Joyce Taylor-Papadimitriou | |
Birth Place: | Burnley, Lancashire, England |
Fields: | Molecular biology and genetics |
Alma Mater: | University of Cambridge and University of Toronto |
Doctoral Advisor: | Louis Siminovitch |
Known For: | Interferon type 1 requires the synthesis of effector proteins |
Awards: | Fellow of the Academy of Medical Sciences, 2001 |
Joyce Taylor-Papadimitriou FMedSci (born 1932) is a British molecular biologist and geneticist. She is Senior Fellow and Visiting Professor at King's College London specialising in the area of cellular, genetic and proteomic studies on patient breast tumour samples, and works within the Breast Cancer Biology Group.[1] She was the first to identify that the action of interferon type 1 requires the synthesis of effector proteins.
Joyce Taylor-Papadimitriou was born in 1932 in Burnley, Lancashire.[2] [3] She read biochemistry at the University of Cambridge, graduating in 1954. Further study led to a PhD at the University of Toronto, supervised by Louis Siminovitch.
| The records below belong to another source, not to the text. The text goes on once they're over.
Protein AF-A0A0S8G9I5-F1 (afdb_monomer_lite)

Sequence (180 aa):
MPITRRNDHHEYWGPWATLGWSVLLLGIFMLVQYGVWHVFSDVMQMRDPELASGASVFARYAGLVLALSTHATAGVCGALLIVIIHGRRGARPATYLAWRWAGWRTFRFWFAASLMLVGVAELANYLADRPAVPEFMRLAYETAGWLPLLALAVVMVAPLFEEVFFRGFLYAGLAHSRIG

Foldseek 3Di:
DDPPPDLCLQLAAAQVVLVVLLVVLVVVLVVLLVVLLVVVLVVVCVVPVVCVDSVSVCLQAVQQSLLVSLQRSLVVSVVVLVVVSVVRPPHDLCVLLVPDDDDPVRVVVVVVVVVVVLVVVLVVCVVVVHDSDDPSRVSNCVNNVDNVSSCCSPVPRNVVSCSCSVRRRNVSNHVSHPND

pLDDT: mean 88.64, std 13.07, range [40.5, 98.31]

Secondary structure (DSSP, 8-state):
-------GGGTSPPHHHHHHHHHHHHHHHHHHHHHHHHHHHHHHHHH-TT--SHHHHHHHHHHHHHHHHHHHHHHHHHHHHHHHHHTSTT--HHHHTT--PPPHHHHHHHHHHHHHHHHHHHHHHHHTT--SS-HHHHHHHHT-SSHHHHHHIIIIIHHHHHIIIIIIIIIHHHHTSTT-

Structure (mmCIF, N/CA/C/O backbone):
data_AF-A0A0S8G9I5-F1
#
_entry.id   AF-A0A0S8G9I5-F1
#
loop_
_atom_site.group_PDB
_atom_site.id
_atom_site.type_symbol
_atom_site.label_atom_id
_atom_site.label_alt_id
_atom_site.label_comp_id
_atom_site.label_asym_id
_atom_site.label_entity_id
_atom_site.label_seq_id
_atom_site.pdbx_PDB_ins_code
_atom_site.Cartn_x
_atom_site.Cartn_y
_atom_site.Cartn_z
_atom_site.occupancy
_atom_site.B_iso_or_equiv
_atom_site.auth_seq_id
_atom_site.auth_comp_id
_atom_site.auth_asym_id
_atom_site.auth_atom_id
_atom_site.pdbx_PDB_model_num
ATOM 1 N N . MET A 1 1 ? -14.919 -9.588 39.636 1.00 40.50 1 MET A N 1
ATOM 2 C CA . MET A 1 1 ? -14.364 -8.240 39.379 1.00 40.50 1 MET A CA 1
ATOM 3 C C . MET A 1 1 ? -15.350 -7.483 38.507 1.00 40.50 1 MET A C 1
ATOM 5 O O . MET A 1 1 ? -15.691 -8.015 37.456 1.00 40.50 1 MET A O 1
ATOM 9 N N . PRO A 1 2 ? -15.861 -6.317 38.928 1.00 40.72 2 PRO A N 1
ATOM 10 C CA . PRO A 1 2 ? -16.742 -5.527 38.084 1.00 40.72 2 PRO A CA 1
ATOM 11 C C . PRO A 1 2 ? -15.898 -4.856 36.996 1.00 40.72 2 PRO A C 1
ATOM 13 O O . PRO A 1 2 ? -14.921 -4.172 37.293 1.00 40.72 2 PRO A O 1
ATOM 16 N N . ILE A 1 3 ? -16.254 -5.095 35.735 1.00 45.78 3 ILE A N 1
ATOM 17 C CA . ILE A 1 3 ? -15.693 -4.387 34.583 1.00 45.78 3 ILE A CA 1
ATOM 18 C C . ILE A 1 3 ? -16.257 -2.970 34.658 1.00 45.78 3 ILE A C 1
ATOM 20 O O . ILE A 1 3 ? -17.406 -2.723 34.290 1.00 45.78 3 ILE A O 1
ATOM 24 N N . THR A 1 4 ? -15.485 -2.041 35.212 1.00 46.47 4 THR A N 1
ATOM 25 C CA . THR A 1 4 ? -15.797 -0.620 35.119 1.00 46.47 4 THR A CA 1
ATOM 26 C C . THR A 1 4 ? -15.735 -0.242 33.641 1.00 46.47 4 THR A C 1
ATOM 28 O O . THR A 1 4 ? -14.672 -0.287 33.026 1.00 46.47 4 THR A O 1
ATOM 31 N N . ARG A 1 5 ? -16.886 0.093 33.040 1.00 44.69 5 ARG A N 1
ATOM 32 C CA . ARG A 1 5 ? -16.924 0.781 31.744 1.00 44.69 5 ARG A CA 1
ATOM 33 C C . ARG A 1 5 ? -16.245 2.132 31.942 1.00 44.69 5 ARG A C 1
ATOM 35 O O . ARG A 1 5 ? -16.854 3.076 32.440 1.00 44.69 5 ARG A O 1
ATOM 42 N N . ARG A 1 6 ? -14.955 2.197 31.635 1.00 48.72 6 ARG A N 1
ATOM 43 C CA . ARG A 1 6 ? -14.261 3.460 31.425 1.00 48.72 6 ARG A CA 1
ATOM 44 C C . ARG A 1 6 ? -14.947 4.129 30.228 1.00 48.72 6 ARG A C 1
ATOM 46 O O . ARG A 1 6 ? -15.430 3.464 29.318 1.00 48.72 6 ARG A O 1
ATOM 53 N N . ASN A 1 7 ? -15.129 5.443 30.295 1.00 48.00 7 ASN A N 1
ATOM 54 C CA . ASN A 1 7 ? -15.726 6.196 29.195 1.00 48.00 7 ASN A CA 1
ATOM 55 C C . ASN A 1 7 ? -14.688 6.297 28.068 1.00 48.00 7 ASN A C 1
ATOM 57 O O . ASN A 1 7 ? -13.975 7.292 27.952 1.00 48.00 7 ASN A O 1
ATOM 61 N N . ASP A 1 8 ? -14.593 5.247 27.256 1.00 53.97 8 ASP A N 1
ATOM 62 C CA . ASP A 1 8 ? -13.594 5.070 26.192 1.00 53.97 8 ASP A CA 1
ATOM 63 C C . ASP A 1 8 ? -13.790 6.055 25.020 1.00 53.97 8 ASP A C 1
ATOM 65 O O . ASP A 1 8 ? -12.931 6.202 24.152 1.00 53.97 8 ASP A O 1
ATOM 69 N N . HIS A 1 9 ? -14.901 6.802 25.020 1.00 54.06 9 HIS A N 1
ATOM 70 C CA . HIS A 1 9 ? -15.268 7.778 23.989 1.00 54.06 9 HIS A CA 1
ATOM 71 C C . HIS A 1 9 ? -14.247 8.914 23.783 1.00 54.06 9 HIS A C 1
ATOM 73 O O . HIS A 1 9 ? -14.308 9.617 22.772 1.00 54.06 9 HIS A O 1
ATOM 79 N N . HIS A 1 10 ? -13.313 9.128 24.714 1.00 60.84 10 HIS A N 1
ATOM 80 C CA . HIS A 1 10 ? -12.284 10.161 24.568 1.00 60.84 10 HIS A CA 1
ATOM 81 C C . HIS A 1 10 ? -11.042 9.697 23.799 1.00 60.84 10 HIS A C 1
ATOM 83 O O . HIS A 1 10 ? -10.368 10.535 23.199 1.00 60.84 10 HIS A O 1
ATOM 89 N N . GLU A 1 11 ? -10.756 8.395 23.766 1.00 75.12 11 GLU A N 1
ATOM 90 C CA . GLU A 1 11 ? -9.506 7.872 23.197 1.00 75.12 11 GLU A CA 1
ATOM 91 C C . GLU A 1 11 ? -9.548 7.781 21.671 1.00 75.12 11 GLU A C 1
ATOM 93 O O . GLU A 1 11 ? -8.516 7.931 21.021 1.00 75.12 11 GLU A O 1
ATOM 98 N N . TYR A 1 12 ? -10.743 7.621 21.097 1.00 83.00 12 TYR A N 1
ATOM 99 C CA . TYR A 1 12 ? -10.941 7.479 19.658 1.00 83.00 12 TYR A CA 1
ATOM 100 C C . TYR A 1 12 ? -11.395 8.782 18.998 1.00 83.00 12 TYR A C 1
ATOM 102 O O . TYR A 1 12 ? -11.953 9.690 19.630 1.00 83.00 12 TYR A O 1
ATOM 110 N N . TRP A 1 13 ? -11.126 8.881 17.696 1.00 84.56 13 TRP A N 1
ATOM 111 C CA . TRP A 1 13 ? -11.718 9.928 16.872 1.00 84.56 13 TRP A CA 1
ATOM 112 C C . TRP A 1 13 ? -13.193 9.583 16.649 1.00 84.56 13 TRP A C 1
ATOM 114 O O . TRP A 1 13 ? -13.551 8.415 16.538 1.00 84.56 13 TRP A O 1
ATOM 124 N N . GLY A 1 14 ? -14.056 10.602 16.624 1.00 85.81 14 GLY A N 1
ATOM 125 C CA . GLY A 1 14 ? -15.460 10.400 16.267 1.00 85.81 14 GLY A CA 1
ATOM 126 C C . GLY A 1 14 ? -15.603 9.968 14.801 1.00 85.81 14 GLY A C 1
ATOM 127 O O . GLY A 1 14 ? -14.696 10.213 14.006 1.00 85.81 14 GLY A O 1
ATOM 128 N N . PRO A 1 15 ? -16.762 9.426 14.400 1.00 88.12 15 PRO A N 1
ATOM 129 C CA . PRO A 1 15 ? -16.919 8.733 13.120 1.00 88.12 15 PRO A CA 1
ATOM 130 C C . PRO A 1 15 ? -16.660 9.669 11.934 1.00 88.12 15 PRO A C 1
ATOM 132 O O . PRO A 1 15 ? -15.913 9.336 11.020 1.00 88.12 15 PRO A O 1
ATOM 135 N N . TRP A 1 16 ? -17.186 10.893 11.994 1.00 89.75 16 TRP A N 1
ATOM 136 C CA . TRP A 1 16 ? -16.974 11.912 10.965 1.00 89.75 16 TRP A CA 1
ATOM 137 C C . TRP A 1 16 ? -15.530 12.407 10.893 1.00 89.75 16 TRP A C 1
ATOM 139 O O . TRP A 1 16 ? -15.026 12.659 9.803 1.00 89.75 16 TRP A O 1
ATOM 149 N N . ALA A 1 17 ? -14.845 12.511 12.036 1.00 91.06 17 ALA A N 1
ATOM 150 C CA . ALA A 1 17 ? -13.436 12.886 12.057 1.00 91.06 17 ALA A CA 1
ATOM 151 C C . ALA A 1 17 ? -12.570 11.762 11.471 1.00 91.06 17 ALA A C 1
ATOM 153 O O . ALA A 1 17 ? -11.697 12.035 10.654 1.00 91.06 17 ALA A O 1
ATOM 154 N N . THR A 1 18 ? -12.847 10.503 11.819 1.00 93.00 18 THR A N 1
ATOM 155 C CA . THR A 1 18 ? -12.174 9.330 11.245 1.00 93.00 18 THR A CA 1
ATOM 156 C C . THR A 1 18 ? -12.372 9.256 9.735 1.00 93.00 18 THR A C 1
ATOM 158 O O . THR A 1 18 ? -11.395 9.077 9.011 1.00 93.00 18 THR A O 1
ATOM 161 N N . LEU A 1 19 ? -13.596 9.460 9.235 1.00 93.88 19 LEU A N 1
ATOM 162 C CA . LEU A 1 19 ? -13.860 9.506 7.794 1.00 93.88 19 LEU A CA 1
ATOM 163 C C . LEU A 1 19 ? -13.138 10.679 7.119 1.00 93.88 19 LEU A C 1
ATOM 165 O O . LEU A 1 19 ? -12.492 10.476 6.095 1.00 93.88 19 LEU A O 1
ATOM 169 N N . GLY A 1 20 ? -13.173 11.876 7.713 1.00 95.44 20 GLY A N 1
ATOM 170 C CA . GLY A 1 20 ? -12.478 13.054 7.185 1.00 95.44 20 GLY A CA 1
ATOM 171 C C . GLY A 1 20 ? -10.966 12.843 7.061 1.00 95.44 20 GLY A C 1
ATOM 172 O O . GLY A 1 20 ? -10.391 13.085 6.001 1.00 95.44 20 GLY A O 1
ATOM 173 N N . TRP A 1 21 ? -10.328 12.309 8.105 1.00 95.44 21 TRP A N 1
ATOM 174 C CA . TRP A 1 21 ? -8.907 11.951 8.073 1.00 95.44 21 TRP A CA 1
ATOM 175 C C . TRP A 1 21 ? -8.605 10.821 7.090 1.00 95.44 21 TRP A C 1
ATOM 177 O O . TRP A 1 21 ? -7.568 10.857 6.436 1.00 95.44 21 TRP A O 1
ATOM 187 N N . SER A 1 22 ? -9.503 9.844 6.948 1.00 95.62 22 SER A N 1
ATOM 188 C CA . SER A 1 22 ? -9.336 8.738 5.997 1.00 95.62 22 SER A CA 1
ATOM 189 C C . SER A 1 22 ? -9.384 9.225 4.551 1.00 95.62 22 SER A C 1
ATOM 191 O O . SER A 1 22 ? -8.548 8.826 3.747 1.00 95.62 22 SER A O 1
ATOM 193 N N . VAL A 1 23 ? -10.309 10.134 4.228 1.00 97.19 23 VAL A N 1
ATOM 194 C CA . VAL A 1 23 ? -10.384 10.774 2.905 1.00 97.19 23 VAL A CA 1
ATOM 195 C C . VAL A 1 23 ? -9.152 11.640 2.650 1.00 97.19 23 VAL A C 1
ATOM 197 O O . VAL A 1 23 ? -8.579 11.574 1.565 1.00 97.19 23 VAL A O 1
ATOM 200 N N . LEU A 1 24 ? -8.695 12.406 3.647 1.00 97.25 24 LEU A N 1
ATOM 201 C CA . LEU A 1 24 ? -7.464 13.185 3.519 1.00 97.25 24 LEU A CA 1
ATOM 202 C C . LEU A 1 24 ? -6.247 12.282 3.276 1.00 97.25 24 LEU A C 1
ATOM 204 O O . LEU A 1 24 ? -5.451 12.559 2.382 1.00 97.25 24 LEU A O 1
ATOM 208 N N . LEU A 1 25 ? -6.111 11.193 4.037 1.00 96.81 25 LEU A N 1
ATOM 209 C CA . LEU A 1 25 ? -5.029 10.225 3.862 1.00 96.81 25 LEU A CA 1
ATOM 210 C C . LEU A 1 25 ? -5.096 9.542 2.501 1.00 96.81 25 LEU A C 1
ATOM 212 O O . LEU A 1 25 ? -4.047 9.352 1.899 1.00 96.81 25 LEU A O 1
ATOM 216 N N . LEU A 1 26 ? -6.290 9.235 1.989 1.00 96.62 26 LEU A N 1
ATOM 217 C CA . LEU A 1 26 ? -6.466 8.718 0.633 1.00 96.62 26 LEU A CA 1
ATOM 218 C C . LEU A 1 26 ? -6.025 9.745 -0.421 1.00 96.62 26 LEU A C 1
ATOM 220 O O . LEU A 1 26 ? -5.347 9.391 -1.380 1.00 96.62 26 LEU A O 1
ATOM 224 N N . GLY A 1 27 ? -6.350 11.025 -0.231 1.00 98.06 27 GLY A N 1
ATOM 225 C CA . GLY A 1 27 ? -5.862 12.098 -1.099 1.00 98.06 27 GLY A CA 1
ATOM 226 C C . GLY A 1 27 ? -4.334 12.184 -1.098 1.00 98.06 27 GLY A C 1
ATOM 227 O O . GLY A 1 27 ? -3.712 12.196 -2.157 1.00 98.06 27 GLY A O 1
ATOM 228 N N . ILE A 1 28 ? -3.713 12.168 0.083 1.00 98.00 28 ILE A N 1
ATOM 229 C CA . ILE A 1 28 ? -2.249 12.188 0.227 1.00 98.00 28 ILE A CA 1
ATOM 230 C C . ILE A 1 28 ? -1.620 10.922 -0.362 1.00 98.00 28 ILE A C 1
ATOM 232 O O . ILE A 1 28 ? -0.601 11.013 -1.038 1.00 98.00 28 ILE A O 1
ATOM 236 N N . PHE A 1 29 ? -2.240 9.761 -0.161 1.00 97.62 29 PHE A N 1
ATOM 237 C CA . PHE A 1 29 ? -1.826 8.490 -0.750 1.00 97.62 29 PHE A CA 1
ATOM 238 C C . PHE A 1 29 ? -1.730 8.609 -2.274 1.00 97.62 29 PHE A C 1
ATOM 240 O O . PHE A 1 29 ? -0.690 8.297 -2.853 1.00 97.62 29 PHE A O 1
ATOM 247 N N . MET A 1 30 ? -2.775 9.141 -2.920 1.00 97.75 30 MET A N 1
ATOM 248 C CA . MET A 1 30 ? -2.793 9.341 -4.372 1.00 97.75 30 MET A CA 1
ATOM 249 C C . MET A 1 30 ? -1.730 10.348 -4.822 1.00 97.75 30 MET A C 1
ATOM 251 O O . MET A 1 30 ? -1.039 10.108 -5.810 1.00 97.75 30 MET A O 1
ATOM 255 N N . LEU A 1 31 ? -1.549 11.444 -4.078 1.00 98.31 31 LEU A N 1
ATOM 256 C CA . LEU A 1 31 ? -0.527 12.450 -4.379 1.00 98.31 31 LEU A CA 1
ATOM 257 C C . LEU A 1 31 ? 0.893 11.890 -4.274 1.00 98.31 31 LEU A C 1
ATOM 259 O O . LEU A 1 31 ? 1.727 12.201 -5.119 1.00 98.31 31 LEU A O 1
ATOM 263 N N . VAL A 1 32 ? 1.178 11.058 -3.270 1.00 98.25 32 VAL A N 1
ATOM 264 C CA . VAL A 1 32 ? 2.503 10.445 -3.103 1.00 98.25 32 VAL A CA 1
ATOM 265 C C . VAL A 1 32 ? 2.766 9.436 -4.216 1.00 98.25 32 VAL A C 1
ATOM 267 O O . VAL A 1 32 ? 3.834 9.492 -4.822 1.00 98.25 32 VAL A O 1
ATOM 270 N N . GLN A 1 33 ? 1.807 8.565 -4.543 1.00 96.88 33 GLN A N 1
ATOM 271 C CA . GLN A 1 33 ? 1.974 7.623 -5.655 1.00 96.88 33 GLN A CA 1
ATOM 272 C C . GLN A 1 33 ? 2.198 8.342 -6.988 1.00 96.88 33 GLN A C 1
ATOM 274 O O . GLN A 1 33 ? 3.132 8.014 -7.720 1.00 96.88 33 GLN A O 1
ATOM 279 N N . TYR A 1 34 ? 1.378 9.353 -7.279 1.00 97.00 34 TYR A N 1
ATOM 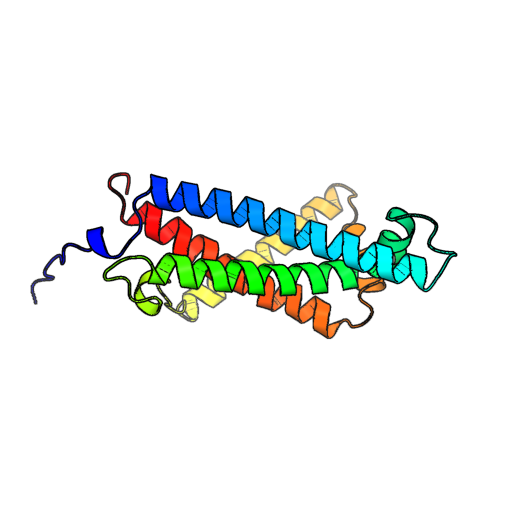280 C CA . TYR A 1 34 ? 1.506 10.159 -8.489 1.00 97.00 34 TYR A CA 1
ATOM 281 C C . TYR A 1 34 ? 2.832 10.931 -8.525 1.00 97.00 34 TYR A C 1
ATOM 283 O O . TYR A 1 34 ? 3.508 10.959 -9.550 1.00 97.00 34 TYR A O 1
ATOM 291 N N . GLY A 1 35 ? 3.248 11.508 -7.396 1.00 97.88 35 GLY A N 1
ATOM 292 C CA . GLY A 1 35 ? 4.516 12.222 -7.276 1.00 97.88 35 GLY A CA 1
ATOM 293 C C . GLY A 1 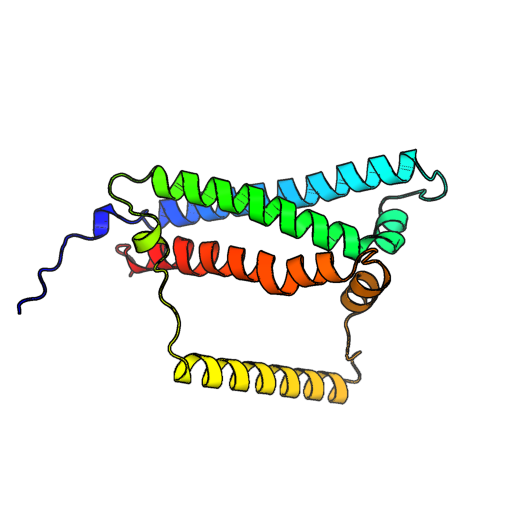35 ? 5.725 11.318 -7.514 1.00 97.88 35 GLY A C 1
ATOM 294 O O . GLY A 1 35 ? 6.611 11.684 -8.284 1.00 97.88 35 GLY A O 1
ATOM 295 N N . VAL A 1 36 ? 5.748 10.121 -6.917 1.00 97.81 36 VAL A N 1
ATOM 296 C CA . VAL A 1 36 ? 6.814 9.131 -7.156 1.00 97.81 36 VAL A CA 1
ATOM 297 C C . VAL A 1 36 ? 6.851 8.729 -8.625 1.00 97.81 36 VAL A C 1
ATOM 299 O O . VAL A 1 36 ? 7.931 8.714 -9.212 1.00 97.81 36 VAL A O 1
ATOM 302 N N . TRP A 1 37 ? 5.692 8.457 -9.229 1.00 96.75 37 TRP A N 1
ATOM 303 C CA . TRP A 1 37 ? 5.592 8.133 -10.650 1.00 96.75 37 TRP A CA 1
ATOM 304 C C . TRP A 1 37 ? 6.206 9.222 -11.539 1.00 96.75 37 TRP A C 1
ATOM 306 O O . TRP A 1 37 ? 7.069 8.918 -12.362 1.00 96.75 37 TRP A O 1
ATOM 316 N N . HIS A 1 38 ? 5.812 10.481 -11.343 1.00 96.69 38 HIS A N 1
ATOM 317 C CA . HIS A 1 38 ? 6.303 11.595 -12.154 1.00 96.69 38 HIS A CA 1
ATOM 318 C C . HIS A 1 38 ? 7.794 11.841 -11.971 1.00 96.69 38 HIS A C 1
ATOM 320 O O . HIS A 1 38 ? 8.531 11.847 -12.952 1.00 96.69 38 HIS A O 1
ATOM 326 N N . VAL A 1 39 ? 8.259 11.958 -10.724 1.00 97.25 39 VAL A N 1
ATOM 327 C CA . VAL A 1 39 ? 9.683 12.182 -10.443 1.00 97.25 39 VAL A CA 1
ATOM 328 C C . VAL A 1 39 ? 10.529 11.044 -11.009 1.00 97.25 39 VAL A C 1
ATOM 330 O O . VAL A 1 39 ? 11.565 11.291 -11.620 1.00 97.25 39 VAL A O 1
ATOM 333 N N . PHE A 1 40 ? 10.093 9.793 -10.845 1.00 96.69 40 PHE A N 1
ATOM 334 C CA . PHE A 1 40 ? 10.810 8.648 -11.395 1.00 96.69 40 PHE A CA 1
ATOM 335 C C . PHE A 1 40 ? 10.837 8.683 -12.927 1.00 96.69 40 PHE A C 1
ATOM 337 O O . PHE A 1 40 ? 11.901 8.507 -13.522 1.00 96.69 40 PHE A O 1
ATOM 344 N N . SER A 1 41 ? 9.688 8.932 -13.560 1.00 95.56 41 SER A N 1
ATOM 345 C CA . SER A 1 41 ? 9.573 9.007 -15.016 1.00 95.56 41 SER A CA 1
ATOM 346 C C . SER A 1 41 ? 10.466 10.097 -15.594 1.00 95.56 41 SER A C 1
ATOM 348 O O . SER A 1 41 ? 11.256 9.807 -16.488 1.00 95.56 41 SER A O 1
ATOM 350 N N . ASP A 1 42 ? 10.416 11.309 -15.049 1.00 95.31 42 ASP A N 1
ATOM 351 C CA . ASP A 1 42 ? 11.211 12.438 -15.536 1.00 95.31 42 ASP A CA 1
ATOM 352 C C . ASP A 1 42 ? 12.714 12.145 -15.420 1.00 95.31 42 ASP A C 1
ATOM 354 O O . ASP A 1 42 ? 13.470 12.344 -16.371 1.00 95.31 42 ASP A O 1
ATOM 358 N N . VAL A 1 43 ? 13.154 11.578 -14.291 1.00 96.38 43 VAL A N 1
ATOM 359 C CA . VAL A 1 43 ? 14.565 11.213 -14.088 1.00 96.38 43 VAL A CA 1
ATOM 360 C C . VAL A 1 43 ? 15.013 10.114 -15.054 1.00 96.38 43 VAL A C 1
ATOM 362 O O . VAL A 1 43 ? 16.145 10.164 -15.536 1.00 96.38 43 VAL A O 1
ATOM 365 N N . MET A 1 44 ? 14.171 9.118 -15.348 1.00 95.75 44 MET A N 1
ATOM 366 C CA . MET A 1 44 ? 14.527 8.058 -16.300 1.00 95.75 44 MET A CA 1
ATOM 367 C C . MET A 1 44 ? 14.602 8.582 -17.735 1.00 95.75 44 MET A C 1
ATOM 369 O O . MET A 1 44 ? 15.562 8.267 -18.431 1.00 95.75 44 MET A O 1
ATOM 373 N N . GLN A 1 45 ? 13.665 9.431 -18.157 1.00 94.88 45 GLN A N 1
ATOM 374 C CA . GLN A 1 45 ? 13.676 10.026 -19.501 1.00 94.88 45 GLN A CA 1
ATOM 375 C C . GLN A 1 45 ? 14.874 10.960 -19.717 1.00 94.88 45 GLN A C 1
ATOM 377 O O . GLN A 1 45 ? 15.448 10.994 -20.802 1.00 94.88 45 GLN A O 1
ATOM 382 N N . MET A 1 46 ? 15.315 11.677 -18.676 1.00 94.00 46 MET A N 1
ATOM 383 C CA . MET A 1 46 ? 16.543 12.483 -18.735 1.00 94.00 46 MET A CA 1
ATOM 384 C C . MET A 1 46 ? 17.811 11.634 -18.892 1.00 94.00 46 MET A C 1
ATOM 386 O O . MET A 1 46 ? 18.810 12.116 -19.424 1.00 94.00 46 MET A O 1
ATOM 390 N N . ARG A 1 47 ? 17.801 10.394 -18.389 1.00 94.25 47 ARG A N 1
ATOM 391 C CA . ARG A 1 47 ? 18.947 9.473 -18.458 1.00 94.25 47 ARG A CA 1
ATOM 392 C C . ARG A 1 47 ? 18.970 8.648 -19.737 1.00 94.25 47 ARG A C 1
ATOM 394 O O . ARG A 1 47 ? 20.053 8.304 -20.197 1.00 94.25 47 ARG A O 1
ATOM 401 N N . ASP A 1 48 ? 17.801 8.323 -20.271 1.00 93.44 48 ASP A N 1
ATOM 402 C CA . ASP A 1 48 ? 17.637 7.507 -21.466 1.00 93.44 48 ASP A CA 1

As an early career researcher, Taylor-Papadimitriou worked at the National Institute for Medical Research (NIMR), London with Alick Isaacs. Here she found that the action of type 1 interferons requires effector protein synthesis. She worked in Greece for eight years following NIMR, returning to England after to set up her own lab at the Imperial Cancer Research Fund (ICRF).
Her work has included identifying and characterising the MUC1 membrane mucin, a breast and ovarian tumour associated antigen which is over expressed and aberrantly glycosylated in these tissues. Immunogens based on the MUC1 mucin are in various clinical trials.
Her most highly cited paper, Sandra J. GendlerS, Carole A. Lancaster, Joyce Taylor-Papadimitriou, Trevor Duhig, Nigel Peat, Joy Burchell, Lucy Pemherton, El-Nasir Lalani, and David Wilson " Molecular Cloning and Expression of Human Tumor-associated Polymorphic Epithelial Mucin*" Journal of Biological Chemistry 265:15286-93 (1990) has been cited 1039 times. The most cited paper of which she is first author, Joyce Taylor-Papadimitriou1, J. A. Peterson2, J. Arklie1, Joy Burchell1, R. L. Ceriani2 and W. F. Bodmer1 "Monoclonal antibodies to epithelium‐specific components of the human milk fat globule membrane: Production and reaction with cells in culture" International Journal of Cancer Volume 28, Issue 1, pages 17–21, 15 July 1981 has been cited 698 times.[4]
Taylor-Papadimitriou was elected a Fellow of the Academy of Medical Sciences in 2001.[5]